Is it possible to bundle syclcc within the client application, then invoke it to compile code at runtime?

illuhad commented 1 year ago

I mean sure, in theory you can embed an entire LLVM stack into an application ;) Let's maybe take a step back. What is the exact use case for this, what do you hope to accomplish with that?

philipturner commented 1 year ago

@peastman would you be willing to explain the needs here? I'm not saying we'll actually implement the backend. In fact, it could be guidance for the community to develop it externally.

peastman commented 1 year ago

OpenMM is a C++ library that is usually accessed through a Python wrapper. It consists of a public API combined with multiple implementations that are provided by plugins. We currently include implementations based on CUDA and OpenCL, as well as a CPU implementation. Other people have created plugins that provide HIP and Metal implementations.

We make extensive use of runtime kernel compilation to allow users to customize what it computes. For example, a user might have a particular mathematical function they want to use for the interactions between atoms in a molecular dynamics simulation. They might write something like this:

force = CustomNonbondedForce('4*epsilon*((sigma/r)^12-(sigma/r)^6)')

That defines the interaction energy of each pair of atoms as a function of the distance r between them. At runtime we parse that expression to create an abstract syntax tree. Next we analytically differentiate it, since a simulation requires forces which are the derivative of the energy. Then we generate CUDA or OpenCL code to compute the force and energy, and insert that code into a larger kernel that loops over all pairs of atoms and accumulates the force on each one.

SYCL isn't really designed for this sort of thing, since it's based on ahead of time compilation rather than runtime compilation. @philipturner is asking whether there's some way it could be made to work.
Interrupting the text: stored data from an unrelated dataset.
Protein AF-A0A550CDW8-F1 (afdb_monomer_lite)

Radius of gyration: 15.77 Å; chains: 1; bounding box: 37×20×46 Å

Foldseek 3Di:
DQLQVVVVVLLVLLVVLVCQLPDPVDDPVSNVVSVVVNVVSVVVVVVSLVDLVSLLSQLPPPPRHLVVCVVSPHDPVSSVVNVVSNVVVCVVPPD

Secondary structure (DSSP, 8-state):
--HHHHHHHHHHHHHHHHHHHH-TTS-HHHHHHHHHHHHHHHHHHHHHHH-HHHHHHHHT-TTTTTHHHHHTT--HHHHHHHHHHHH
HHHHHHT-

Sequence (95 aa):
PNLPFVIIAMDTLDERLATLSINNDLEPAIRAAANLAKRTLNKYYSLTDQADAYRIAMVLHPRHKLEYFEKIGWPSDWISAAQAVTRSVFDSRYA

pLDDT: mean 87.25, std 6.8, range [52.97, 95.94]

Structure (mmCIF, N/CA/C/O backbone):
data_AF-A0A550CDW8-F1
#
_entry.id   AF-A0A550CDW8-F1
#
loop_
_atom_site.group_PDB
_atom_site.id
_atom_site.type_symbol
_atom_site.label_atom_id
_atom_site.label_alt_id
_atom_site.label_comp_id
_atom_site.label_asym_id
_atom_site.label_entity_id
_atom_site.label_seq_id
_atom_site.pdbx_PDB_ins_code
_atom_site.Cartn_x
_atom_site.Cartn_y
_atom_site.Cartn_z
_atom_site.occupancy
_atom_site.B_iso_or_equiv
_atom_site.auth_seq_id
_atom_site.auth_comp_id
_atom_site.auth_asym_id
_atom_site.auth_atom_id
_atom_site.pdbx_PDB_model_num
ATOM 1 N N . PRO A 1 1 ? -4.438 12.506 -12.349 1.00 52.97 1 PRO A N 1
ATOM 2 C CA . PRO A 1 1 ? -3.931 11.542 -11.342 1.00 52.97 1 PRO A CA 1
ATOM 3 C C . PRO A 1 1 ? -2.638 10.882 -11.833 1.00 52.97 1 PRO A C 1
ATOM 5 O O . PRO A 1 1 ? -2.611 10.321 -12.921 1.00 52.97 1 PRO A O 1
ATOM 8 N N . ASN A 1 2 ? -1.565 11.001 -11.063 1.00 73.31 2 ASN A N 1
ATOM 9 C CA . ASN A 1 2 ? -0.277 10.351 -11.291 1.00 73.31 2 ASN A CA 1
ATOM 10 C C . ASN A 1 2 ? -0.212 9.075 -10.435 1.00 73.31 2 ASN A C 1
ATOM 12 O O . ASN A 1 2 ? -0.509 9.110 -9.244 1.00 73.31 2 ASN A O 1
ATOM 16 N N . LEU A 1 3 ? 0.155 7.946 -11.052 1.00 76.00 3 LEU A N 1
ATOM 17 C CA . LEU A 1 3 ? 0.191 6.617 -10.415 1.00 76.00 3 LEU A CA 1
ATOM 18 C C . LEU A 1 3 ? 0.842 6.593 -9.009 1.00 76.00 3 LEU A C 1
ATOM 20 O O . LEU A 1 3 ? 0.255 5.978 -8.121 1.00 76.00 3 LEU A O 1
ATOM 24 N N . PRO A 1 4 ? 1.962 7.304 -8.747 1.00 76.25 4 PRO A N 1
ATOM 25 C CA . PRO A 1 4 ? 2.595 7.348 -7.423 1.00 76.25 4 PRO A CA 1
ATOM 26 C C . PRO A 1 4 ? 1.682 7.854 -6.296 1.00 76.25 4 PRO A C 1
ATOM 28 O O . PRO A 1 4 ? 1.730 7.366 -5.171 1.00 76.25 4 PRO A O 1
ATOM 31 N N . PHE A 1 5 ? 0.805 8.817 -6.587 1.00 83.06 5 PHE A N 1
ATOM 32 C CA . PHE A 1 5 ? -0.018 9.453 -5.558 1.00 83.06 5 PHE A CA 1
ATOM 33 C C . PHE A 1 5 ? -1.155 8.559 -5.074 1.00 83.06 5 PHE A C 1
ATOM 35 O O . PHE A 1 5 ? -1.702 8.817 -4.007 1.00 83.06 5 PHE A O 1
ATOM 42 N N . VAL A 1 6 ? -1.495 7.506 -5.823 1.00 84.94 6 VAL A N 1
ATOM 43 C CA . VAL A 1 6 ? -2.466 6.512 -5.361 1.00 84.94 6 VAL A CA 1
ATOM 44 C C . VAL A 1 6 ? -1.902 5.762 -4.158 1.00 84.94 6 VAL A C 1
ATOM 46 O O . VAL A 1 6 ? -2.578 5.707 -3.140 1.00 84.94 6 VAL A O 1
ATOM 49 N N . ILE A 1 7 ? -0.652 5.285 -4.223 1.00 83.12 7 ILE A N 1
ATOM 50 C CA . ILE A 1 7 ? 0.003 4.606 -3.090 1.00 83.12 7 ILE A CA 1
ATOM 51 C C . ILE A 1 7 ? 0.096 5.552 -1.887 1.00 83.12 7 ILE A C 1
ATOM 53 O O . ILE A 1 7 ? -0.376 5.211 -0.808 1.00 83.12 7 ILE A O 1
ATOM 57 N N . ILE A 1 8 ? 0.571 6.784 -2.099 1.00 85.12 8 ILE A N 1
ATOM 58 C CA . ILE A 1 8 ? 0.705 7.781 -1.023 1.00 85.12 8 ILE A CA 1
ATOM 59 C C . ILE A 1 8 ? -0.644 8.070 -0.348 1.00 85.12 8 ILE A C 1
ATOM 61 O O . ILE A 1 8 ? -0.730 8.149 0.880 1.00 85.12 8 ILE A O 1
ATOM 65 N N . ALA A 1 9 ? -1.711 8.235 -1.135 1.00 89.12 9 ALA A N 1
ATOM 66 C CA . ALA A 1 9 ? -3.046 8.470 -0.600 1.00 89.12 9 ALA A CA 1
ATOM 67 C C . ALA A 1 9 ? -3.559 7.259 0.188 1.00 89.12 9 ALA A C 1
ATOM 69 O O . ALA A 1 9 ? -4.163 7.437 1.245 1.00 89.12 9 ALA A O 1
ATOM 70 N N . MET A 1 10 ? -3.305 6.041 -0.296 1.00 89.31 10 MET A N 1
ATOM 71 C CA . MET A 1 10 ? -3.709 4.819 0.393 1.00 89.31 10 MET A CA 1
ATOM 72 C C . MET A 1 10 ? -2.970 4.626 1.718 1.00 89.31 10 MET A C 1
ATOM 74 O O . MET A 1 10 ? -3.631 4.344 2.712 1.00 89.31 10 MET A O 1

illuhad commented 1 year ago

Thanks for those details :-)

SYCL isn't really designed for this sort of thing, since it's based on ahead of time compilation rather than runtime compilation. @philipturner is asking whether there's some way it could be made to work.

I think that's not entirely correct, strictly speaking. All SYCL implementations employ runtime compilation/JIT to various extents. The very first SYCL specifications were actually very prescriptive about that: SYCL would compile to SPIR or SPIR-V IR (I think OpenCL C was allowed too) which would then be JITted by an OpenCL implementation. Modern SYCL specifications are more flexible here and allow more approaches of how things should work - particularly including other backends apart from OpenCL.

Please correct me if I misunderstood, but I believe what you are actually asking for is a separate source model, where host and device code are kept separate such that device source code can be generated or modified at runtime. This is indeed a little tricky in SYCL, because SYCL is based on a single-source model, where device and host code share the same AST such that e.g. C++ templates work seamlessly across the host-device boundary.

If the output format of your program that should be runtime-compiled really has to be a high-level language like C++, I think one option to make it work could be the following:

The hipSYCL SSCP compiler supports SYCL_EXTERNAL functions, i.e. undefined functions marked with SYCL_EXTERNAL attribute that will only be resolved at runtime during JIT compilation.
This means you can define your SYCL kernel as normal and inside it, call an undefined function that represents the runtime-configurable part.
At runtime, you could generate C++ SYCL code for the configurable part, store it in some temp file, and invoke the hipSYCL compiler with -mllvm -hipsycl-sscp-emit-hcf flag. This will create the HCF file with hipSYCL's generic IR.
Load that file into the hipSYCL runtime.
When invoking the kernel, hipSYCL will now automatically resolve the configurable part and generate kernels with that code included.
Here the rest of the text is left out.